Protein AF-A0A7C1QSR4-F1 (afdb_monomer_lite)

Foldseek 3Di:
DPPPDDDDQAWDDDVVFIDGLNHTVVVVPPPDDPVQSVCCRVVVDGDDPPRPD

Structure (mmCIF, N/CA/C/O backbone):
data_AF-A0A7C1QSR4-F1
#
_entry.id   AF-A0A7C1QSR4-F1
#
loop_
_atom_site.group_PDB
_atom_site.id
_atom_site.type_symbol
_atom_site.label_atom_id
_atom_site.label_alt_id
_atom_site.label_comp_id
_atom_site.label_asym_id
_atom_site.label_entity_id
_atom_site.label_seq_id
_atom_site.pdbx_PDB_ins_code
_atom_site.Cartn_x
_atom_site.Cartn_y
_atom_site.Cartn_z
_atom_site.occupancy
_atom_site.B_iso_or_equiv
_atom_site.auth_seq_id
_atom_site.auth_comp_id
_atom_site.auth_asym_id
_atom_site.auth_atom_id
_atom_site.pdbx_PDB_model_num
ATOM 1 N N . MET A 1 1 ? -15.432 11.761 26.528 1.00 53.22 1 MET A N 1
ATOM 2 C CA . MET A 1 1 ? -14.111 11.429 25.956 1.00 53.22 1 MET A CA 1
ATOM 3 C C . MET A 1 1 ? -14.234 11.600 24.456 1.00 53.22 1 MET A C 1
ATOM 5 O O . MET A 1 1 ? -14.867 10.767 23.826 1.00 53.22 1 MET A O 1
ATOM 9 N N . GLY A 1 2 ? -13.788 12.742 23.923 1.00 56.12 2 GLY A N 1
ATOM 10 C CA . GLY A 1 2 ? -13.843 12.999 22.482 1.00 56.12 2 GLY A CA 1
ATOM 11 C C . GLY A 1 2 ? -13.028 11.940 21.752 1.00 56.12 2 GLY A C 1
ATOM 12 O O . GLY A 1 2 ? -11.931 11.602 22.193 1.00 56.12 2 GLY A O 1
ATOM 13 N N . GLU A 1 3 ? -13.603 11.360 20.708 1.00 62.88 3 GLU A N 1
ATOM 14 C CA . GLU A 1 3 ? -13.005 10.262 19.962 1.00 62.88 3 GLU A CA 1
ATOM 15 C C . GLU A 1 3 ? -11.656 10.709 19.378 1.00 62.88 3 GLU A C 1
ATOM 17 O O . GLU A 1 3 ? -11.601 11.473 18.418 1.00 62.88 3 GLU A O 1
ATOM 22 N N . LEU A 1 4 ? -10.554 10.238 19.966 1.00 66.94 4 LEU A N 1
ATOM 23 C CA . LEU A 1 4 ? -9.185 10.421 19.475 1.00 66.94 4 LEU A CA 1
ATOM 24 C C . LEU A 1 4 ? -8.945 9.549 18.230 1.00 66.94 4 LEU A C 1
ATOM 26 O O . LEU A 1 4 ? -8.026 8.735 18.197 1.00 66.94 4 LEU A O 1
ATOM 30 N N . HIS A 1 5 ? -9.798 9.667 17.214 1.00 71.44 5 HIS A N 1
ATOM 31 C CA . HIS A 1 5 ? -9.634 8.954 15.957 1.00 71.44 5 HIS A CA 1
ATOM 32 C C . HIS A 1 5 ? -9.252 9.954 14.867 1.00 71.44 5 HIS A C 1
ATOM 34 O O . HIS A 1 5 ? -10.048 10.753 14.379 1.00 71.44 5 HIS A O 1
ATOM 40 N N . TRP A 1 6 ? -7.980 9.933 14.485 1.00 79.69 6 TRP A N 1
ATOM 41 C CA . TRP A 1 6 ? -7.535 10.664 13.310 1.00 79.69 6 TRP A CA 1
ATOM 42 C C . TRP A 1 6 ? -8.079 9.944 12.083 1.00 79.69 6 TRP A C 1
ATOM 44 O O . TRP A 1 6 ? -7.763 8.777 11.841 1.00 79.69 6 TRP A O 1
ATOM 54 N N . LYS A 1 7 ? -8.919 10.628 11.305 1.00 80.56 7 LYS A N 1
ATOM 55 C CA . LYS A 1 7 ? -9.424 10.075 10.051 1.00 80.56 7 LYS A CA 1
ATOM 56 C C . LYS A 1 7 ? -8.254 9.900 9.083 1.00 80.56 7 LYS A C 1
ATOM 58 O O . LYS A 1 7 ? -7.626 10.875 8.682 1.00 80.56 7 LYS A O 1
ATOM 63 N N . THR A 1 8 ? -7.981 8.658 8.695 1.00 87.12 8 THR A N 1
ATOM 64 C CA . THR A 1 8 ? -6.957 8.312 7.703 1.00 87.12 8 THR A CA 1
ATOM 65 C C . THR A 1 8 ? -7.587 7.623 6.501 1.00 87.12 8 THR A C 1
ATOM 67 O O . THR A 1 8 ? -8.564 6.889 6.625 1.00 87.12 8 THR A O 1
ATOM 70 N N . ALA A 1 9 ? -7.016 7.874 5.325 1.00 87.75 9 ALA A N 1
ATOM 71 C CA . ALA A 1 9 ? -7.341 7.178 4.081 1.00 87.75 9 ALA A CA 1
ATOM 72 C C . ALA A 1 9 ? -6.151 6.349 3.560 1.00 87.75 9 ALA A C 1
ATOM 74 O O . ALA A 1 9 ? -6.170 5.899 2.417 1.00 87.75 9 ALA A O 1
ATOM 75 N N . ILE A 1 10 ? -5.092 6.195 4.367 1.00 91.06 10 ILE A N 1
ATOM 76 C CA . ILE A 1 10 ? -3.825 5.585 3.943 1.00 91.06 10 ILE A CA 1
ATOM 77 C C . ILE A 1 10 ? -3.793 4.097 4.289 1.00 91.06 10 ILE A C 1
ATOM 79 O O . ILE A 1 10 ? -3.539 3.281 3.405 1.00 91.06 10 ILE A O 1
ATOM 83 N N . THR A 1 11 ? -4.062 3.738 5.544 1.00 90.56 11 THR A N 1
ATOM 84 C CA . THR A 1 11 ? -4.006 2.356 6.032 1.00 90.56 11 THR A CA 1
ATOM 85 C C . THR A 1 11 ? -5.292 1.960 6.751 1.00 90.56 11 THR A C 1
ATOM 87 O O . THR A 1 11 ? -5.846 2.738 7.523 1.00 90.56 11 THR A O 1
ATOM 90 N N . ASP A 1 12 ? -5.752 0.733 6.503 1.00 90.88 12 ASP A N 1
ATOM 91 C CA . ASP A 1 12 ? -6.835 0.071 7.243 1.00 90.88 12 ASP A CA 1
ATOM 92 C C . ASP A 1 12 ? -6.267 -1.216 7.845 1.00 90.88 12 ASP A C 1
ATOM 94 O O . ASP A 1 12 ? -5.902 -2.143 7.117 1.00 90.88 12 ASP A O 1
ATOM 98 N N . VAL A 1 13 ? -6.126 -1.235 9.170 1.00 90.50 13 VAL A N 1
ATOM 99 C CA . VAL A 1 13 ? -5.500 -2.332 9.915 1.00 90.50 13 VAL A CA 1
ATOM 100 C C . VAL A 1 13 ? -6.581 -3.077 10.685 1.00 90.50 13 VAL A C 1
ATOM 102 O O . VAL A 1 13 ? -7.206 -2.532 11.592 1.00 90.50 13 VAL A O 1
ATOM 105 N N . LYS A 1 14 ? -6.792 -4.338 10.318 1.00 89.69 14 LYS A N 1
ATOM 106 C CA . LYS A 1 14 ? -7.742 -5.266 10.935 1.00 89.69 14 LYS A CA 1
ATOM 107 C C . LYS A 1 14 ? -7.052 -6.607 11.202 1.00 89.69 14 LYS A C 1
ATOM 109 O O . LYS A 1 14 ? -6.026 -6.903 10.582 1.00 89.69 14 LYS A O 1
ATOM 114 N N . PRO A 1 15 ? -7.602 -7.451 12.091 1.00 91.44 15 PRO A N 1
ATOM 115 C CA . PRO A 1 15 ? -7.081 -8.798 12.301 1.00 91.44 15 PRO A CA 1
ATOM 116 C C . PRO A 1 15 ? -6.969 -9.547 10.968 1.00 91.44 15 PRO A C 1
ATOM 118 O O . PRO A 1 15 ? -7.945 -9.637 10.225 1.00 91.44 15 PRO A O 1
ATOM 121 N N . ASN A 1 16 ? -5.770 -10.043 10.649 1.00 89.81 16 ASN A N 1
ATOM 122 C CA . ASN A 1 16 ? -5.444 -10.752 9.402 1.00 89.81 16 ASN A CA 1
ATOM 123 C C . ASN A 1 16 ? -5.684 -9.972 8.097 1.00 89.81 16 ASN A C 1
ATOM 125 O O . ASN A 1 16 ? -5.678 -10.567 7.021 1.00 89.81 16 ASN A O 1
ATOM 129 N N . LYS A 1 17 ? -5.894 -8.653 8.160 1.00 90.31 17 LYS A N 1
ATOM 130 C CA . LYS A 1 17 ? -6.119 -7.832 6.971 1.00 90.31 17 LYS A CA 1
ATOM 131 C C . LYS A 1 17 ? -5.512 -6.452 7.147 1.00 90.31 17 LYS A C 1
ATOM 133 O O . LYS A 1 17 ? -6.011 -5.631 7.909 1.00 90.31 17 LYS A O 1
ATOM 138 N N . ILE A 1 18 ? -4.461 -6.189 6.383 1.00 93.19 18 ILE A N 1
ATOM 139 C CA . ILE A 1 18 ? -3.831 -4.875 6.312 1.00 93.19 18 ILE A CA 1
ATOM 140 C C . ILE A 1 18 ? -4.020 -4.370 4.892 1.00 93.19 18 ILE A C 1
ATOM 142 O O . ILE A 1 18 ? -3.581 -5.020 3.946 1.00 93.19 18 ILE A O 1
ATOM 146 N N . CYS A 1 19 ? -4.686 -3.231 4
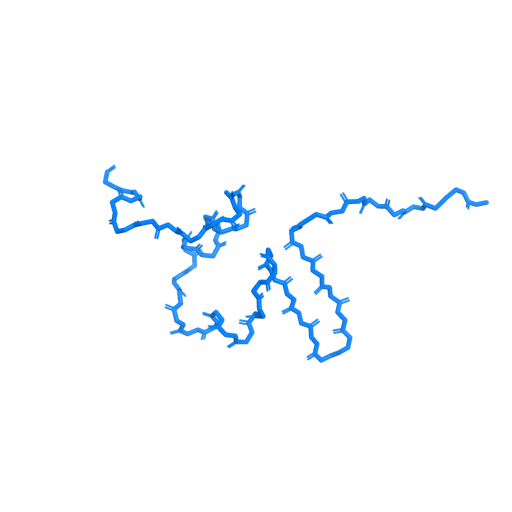.739 1.00 92.69 19 CYS A N 1
ATOM 147 C CA . CYS A 1 19 ? -4.849 -2.583 3.444 1.00 92.69 19 CYS A CA 1
ATOM 148 C C . CYS A 1 19 ? -4.094 -1.259 3.419 1.00 92.69 19 CYS A C 1
ATOM 150 O O . CYS A 1 19 ? -4.098 -0.511 4.396 1.00 92.69 19 CYS A O 1
ATOM 152 N N . LEU A 1 20 ? -3.496 -0.956 2.275 1.00 92.75 20 LEU A N 1
ATOM 153 C CA . LEU A 1 20 ? -2.796 0.282 1.985 1.00 92.75 20 LEU A CA 1
ATOM 154 C C . LEU A 1 20 ? -3.445 0.912 0.754 1.00 92.75 20 LEU A C 1
ATOM 156 O O . LEU A 1 20 ? -3.430 0.322 -0.323 1.00 92.75 20 LEU A O 1
ATOM 160 N N . ARG A 1 21 ? -4.093 2.070 0.926 1.00 91.56 21 ARG A N 1
ATOM 161 C CA . ARG A 1 21 ? -4.886 2.754 -0.118 1.00 91.56 21 ARG A CA 1
ATOM 162 C C . ARG A 1 21 ? -5.908 1.836 -0.811 1.00 91.56 21 ARG A C 1
ATOM 164 O O . ARG A 1 21 ? -6.151 1.945 -2.005 1.00 91.56 21 ARG A O 1
ATOM 171 N N . GLY A 1 22 ? -6.492 0.906 -0.053 1.00 90.38 22 GLY A N 1
ATOM 172 C CA . GLY A 1 22 ? -7.454 -0.084 -0.557 1.00 90.38 22 GLY A CA 1
ATOM 173 C C . GLY A 1 22 ? -6.832 -1.362 -1.136 1.00 90.38 22 GLY A C 1
ATOM 174 O O . GLY A 1 22 ? -7.555 -2.330 -1.357 1.00 90.38 22 GLY A O 1
ATOM 175 N N . TYR A 1 23 ? -5.510 -1.419 -1.307 1.00 91.25 23 TYR A N 1
ATOM
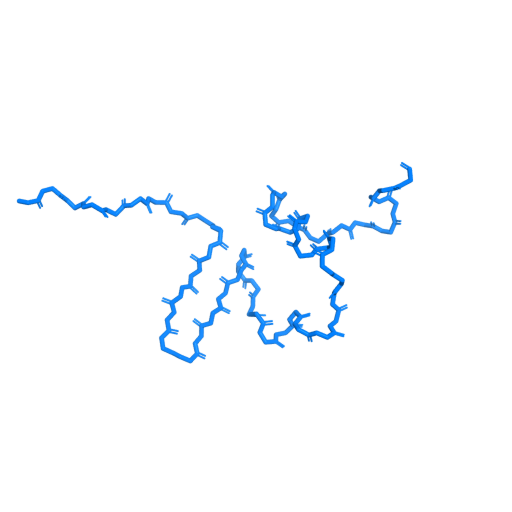 176 C CA . TYR A 1 23 ? -4.802 -2.621 -1.747 1.00 91.25 23 TYR A CA 1
ATOM 177 C C . TYR A 1 23 ? -4.418 -3.497 -0.547 1.00 91.25 23 TYR A C 1
ATOM 179 O O . TYR A 1 23 ? -3.805 -2.984 0.390 1.00 91.25 23 TYR A O 1
ATOM 187 N N . PRO A 1 24 ? -4.721 -4.807 -0.546 1.00 92.56 24 PRO A N 1
ATOM 188 C CA . PRO A 1 24 ? -4.228 -5.712 0.489 1.00 92.56 24 PRO A CA 1
ATOM 189 C C . PRO A 1 24 ? -2.697 -5.758 0.467 1.00 92.56 24 PRO A C 1
ATOM 191 O O . PRO A 1 24 ? -2.095 -5.954 -0.590 1.00 92.56 24 PRO A O 1
ATOM 194 N N . LEU A 1 25 ? -2.062 -5.573 1.624 1.00 90.94 25 LEU A N 1
ATOM 195 C CA . LEU A 1 25 ? -0.606 -5.494 1.735 1.00 90.94 25 LEU A CA 1
ATOM 196 C C . LEU A 1 25 ? 0.068 -6.786 1.251 1.00 90.94 25 LEU A C 1
ATOM 198 O O . LEU A 1 25 ? 1.077 -6.731 0.553 1.00 90.94 25 LEU A O 1
ATOM 202 N N . ASP A 1 26 ? -0.545 -7.936 1.524 1.00 91.06 26 ASP A N 1
ATOM 203 C CA . ASP A 1 26 ? -0.132 -9.255 1.033 1.00 91.06 26 ASP A CA 1
ATOM 204 C C . ASP A 1 26 ? -0.069 -9.345 -0.503 1.00 91.06 26 ASP A C 1
ATOM 206 O O . ASP A 1 26 ? 0.750 -10.083 -1.048 1.00 91.06 26 ASP A O 1
ATOM 210 N N . LYS A 1 27 ? -0.880 -8.562 -1.229 1.00 90.50 27 LYS A N 1
ATOM 211 C CA . LYS A 1 27 ? -0.828 -8.497 -2.698 1.00 90.50 27 LYS A CA 1
ATOM 212 C C . LYS A 1 27 ? 0.294 -7.606 -3.215 1.00 90.50 27 LYS A C 1
ATOM 214 O O . LYS A 1 27 ? 0.657 -7.760 -4.380 1.00 90.50 27 LYS A O 1
ATOM 219 N N . LEU A 1 28 ? 0.803 -6.692 -2.391 1.00 90.88 28 LEU A N 1
ATOM 220 C CA . LEU A 1 28 ? 1.879 -5.764 -2.739 1.00 90.88 28 LEU A CA 1
ATOM 221 C C . LEU A 1 28 ? 3.260 -6.355 -2.426 1.00 90.88 28 LEU A C 1
ATOM 223 O O . LEU A 1 28 ? 4.214 -6.122 -3.170 1.00 90.88 28 LEU A O 1
ATOM 227 N N . MET A 1 29 ? 3.367 -7.144 -1.353 1.00 88.62 29 MET A N 1
ATOM 228 C CA . MET A 1 29 ? 4.620 -7.778 -0.938 1.00 88.62 29 MET A CA 1
ATOM 229 C C . MET A 1 29 ? 5.228 -8.616 -2.071 1.00 88.62 29 MET A C 1
ATOM 231 O O . MET A 1 29 ? 4.566 -9.456 -2.676 1.00 88.62 29 MET A O 1
ATOM 235 N N . GLY A 1 30 ? 6.500 -8.353 -2.381 1.00 88.88 30 GLY A N 1
ATOM 236 C CA . GLY A 1 30 ? 7.243 -9.039 -3.444 1.00 88.88 30 GLY A CA 1
ATOM 237 C C . GLY A 1 30 ? 6.861 -8.646 -4.877 1.00 88.88 30 GLY A C 1
ATOM 238 O O . GLY A 1 30 ? 7.533 -9.085 -5.804 1.00 88.88 30 GLY A O 1
ATOM 239 N N . LYS A 1 31 ? 5.824 -7.819 -5.081 1.00 90.88 31 LYS A N 1
ATOM 240 C CA . LYS A 1 31 ? 5.406 -7.348 -6.414 1.00 90.88 31 LYS A CA 1
ATOM 241 C C . LYS A 1 31 ? 5.826 -5.921 -6.723 1.00 90.88 31 LYS A C 1
ATOM 243 O O . LYS A 1 31 ? 5.994 -5.589 -7.891 1.00 90.88 31 LYS A O 1
ATOM 248 N N . ILE A 1 32 ? 5.951 -5.084 -5.695 1.00 91.00 32 ILE A N 1
ATOM 249 C CA . ILE A 1 32 ? 6.341 -3.681 -5.842 1.00 91.00 32 ILE A CA 1
ATOM 250 C C . ILE A 1 32 ? 7.614 -3.386 -5.052 1.00 91.00 32 ILE A C 1
ATOM 252 O O . ILE A 1 32 ? 7.869 -3.989 -4.007 1.00 91.00 32 ILE A O 1
ATOM 256 N N . SER A 1 33 ? 8.415 -2.445 -5.546 1.00 91.19 33 SER A N 1
ATOM 257 C CA . SER A 1 33 ? 9.591 -1.958 -4.829 1.00 91.19 33 SER A CA 1
ATOM 258 C C . SER A 1 33 ? 9.196 -1.038 -3.671 1.00 91.19 33 SER A C 1
ATOM 260 O O . SER A 1 33 ? 8.087 -0.498 -3.618 1.00 91.19 33 SER A O 1
ATOM 262 N N . PHE A 1 34 ? 10.133 -0.804 -2.751 1.00 89.62 34 PHE A N 1
ATOM 263 C CA . PHE A 1 34 ? 9.935 0.134 -1.645 1.00 89.62 34 PHE A CA 1
ATOM 264 C C . PHE A 1 34 ? 9.532 1.535 -2.135 1.00 89.62 34 PHE A C 1
ATOM 266 O O . PHE A 1 34 ? 8.588 2.123 -1.614 1.00 89.62 34 PHE A O 1
ATOM 273 N N . ALA A 1 35 ? 10.182 2.043 -3.188 1.00 90.81 35 ALA A N 1
ATOM 274 C CA . ALA A 1 35 ? 9.857 3.350 -3.758 1.00 90.81 35 ALA A CA 1
ATOM 275 C C . ALA A 1 35 ? 8.417 3.402 -4.294 1.00 90.81 35 ALA A C 1
ATOM 277 O O . ALA A 1 35 ? 7.705 4.377 -4.062 1.00 90.81 35 ALA A O 1
ATOM 278 N N . GLN A 1 36 ? 7.953 2.328 -4.941 1.00 90.88 36 GLN A N 1
ATOM 279 C CA . GLN A 1 36 ? 6.576 2.233 -5.429 1.00 90.88 36 GLN A CA 1
ATOM 280 C C . GLN A 1 36 ? 5.563 2.172 -4.279 1.00 90.88 36 GLN A C 1
ATOM 282 O O . GLN A 1 36 ? 4.489 2.761 -4.383 1.00 90.88 36 GLN A O 1
ATOM 287 N N . ALA A 1 37 ? 5.908 1.517 -3.166 1.00 91.25 37 ALA A N 1
ATOM 288 C CA . ALA A 1 37 ? 5.072 1.497 -1.969 1.00 91.25 37 ALA A CA 1
ATOM 289 C C . ALA A 1 37 ? 4.936 2.897 -1.349 1.00 91.25 37 ALA A C 1
ATOM 291 O O . ALA A 1 37 ? 3.827 3.318 -1.023 1.00 91.25 37 ALA A O 1
ATOM 292 N N . ILE A 1 38 ? 6.037 3.650 -1.241 1.00 91.88 38 ILE A N 1
ATOM 293 C CA . ILE A 1 38 ? 6.009 5.042 -0.764 1.00 91.88 38 ILE A CA 1
ATOM 294 C C . ILE A 1 38 ? 5.207 5.935 -1.718 1.00 91.88 38 ILE A C 1
ATOM 296 O O . ILE A 1 38 ? 4.390 6.736 -1.265 1.00 91.88 38 ILE A O 1
ATOM 300 N N . TYR A 1 39 ? 5.375 5.763 -3.032 1.00 92.56 39 TYR A N 1
ATOM 301 C CA . TYR A 1 39 ? 4.584 6.486 -4.026 1.00 92.56 39 TYR A CA 1
ATOM 302 C C . TYR A 1 39 ? 3.086 6.221 -3.839 1.00 92.56 39 TYR A C 1
ATOM 304 O O . TYR A 1 39 ? 2.307 7.167 -3.749 1.00 92.56 39 TYR A O 1
ATOM 312 N N . LEU A 1 40 ? 2.691 4.956 -3.669 1.00 92.12 40 LEU A N 1
ATOM 313 C CA . LEU A 1 40 ? 1.307 4.567 -3.406 1.00 92.12 40 LEU A CA 1
ATOM 314 C C . LEU A 1 40 ? 0.769 5.202 -2.116 1.00 92.12 40 LEU A C 1
ATOM 316 O O . LEU A 1 40 ? -0.337 5.734 -2.115 1.00 92.12 40 LEU A O 1
ATOM 320 N N . VAL A 1 41 ? 1.548 5.220 -1.031 1.00 92.38 41 VAL A N 1
ATOM 321 C CA . VAL A 1 41 ? 1.159 5.885 0.228 1.00 92.38 41 VAL A CA 1
ATOM 322 C C . VAL A 1 41
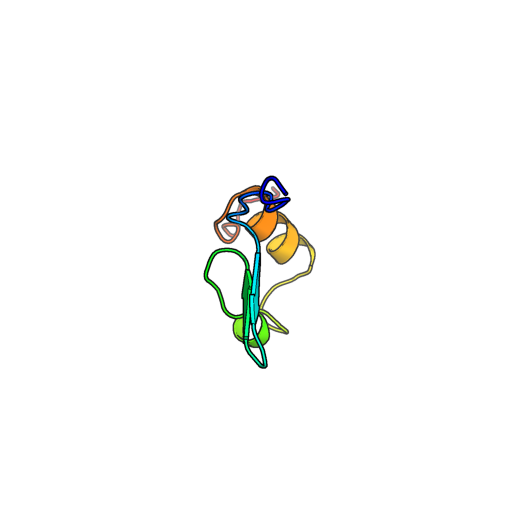 ? 0.849 7.367 0.004 1.00 92.38 41 VAL A C 1
ATOM 324 O O . VAL A 1 41 ? -0.204 7.852 0.436 1.00 92.38 41 VAL A O 1
ATOM 327 N N . LEU A 1 42 ? 1.744 8.073 -0.687 1.00 92.12 42 LEU A N 1
ATOM 328 C CA . LEU A 1 42 ? 1.672 9.520 -0.872 1.00 92.12 42 LEU A CA 1
ATOM 329 C C . LEU A 1 42 ? 0.612 9.928 -1.900 1.00 92.12 42 LEU A C 1
ATOM 331 O O . LEU A 1 42 ? -0.190 10.821 -1.632 1.00 92.12 42 LEU A O 1
ATOM 335 N N . LYS A 1 43 ? 0.593 9.270 -3.061 1.00 90.62 43 LYS A N 1
ATOM
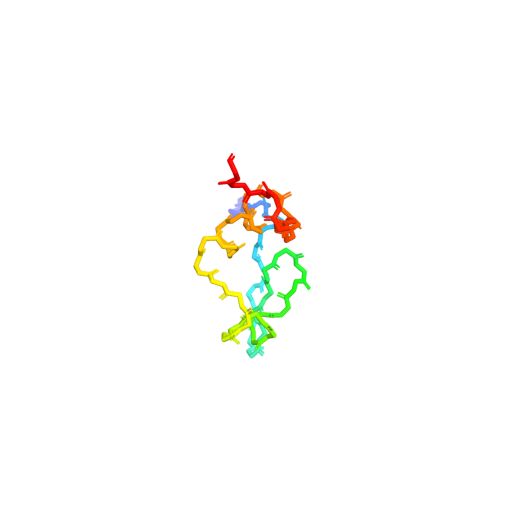 336 C CA . LYS A 1 43 ? -0.251 9.626 -4.209 1.00 90.62 43 LYS A CA 1
ATOM 337 C C . LYS A 1 43 ? -1.601 8.919 -4.214 1.00 90.62 43 LYS A C 1
ATOM 339 O O . LYS A 1 43 ? -2.566 9.474 -4.716 1.00 90.62 43 LYS A O 1
ATOM 344 N N . GLY A 1 44 ? -1.695 7.739 -3.604 1.00 90.44 44 GLY A N 1
ATOM 345 C CA . GLY A 1 44 ? -2.911 6.922 -3.607 1.00 90.44 44 GLY A CA 1
ATOM 346 C C . GLY A 1 44 ? -3.028 5.963 -4.793 1.00 90.44 44 GLY A C 1
ATOM 347 O O . GLY A 1 44 ? -3.909 5.110 -4.787 1.00 90.44 44 GLY A O 1
ATOM 348 N N . GLU A 1 45 ? -2.116 6.051 -5.758 1.00 89.31 45 GLU A N 1
ATOM 349 C CA . GLU A 1 45 ? -2.055 5.219 -6.961 1.00 89.31 45 GLU A CA 1
ATOM 350 C C . GLU A 1 45 ? -0.646 4.648 -7.162 1.00 89.31 45 GLU A C 1
ATOM 352 O O . GLU A 1 45 ? 0.328 5.175 -6.622 1.00 89.31 45 GLU A O 1
ATOM 357 N N . LEU A 1 46 ? -0.527 3.543 -7.902 1.00 87.56 46 LEU A N 1
ATOM 358 C CA . LEU A 1 46 ? 0.781 2.979 -8.237 1.00 87.56 46 LEU A CA 1
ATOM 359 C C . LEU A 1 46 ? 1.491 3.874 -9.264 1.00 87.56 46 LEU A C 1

◆ **Task brief**: The lines above starting at the one that contains "ATOM 105 N N" and ending at the one that contains "ATOM 122 C CA" must be transcribed exactly, and no other lines may appear.

◆ **Result of the task**:
ATOM 105 N N . LYS A 1 14 ? -6.792 -4.338 10.318 1.00 89.69 14 LYS A N 1
ATOM 106 C CA . LYS A 1 14 ? -7.742 -5.266 10.935 1.00 89.69 14 LYS A CA 1
ATOM 107 C C . LYS A 1 14 ? -7.052 -6.607 11.202 1.00 89.69 14 LYS A C 1
ATOM 109 O O . LYS A 1 14 ? -6.026 -6.903 10.582 1.00 89.69 14 LYS A O 1
ATOM 114 N N . PRO A 1 15 ? -7.602 -7.451 12.091 1.00 91.44 15 PRO A N 1
ATOM 115 C CA . PRO A 1 15 ? -7.081 -8.798 12.301 1.00 91.44 15 PRO A CA 1
ATOM 116 C C . PRO A 1 15 ? -6.969 -9.547 10.968 1.00 91.44 15 PRO A C 1
ATOM 118 O O . PRO A 1 15 ? -7.945 -9.637 10.225 1.00 91.44 15 PRO A O 1
ATOM 121 N N . ASN A 1 16 ? -5.770 -10.043 10.649 1.00 89.81 16 ASN A N 1
ATOM 122 C CA . ASN A 1 16 ? -5.444 -10.752 9.402 1.00 89.81 16 ASN A CA 1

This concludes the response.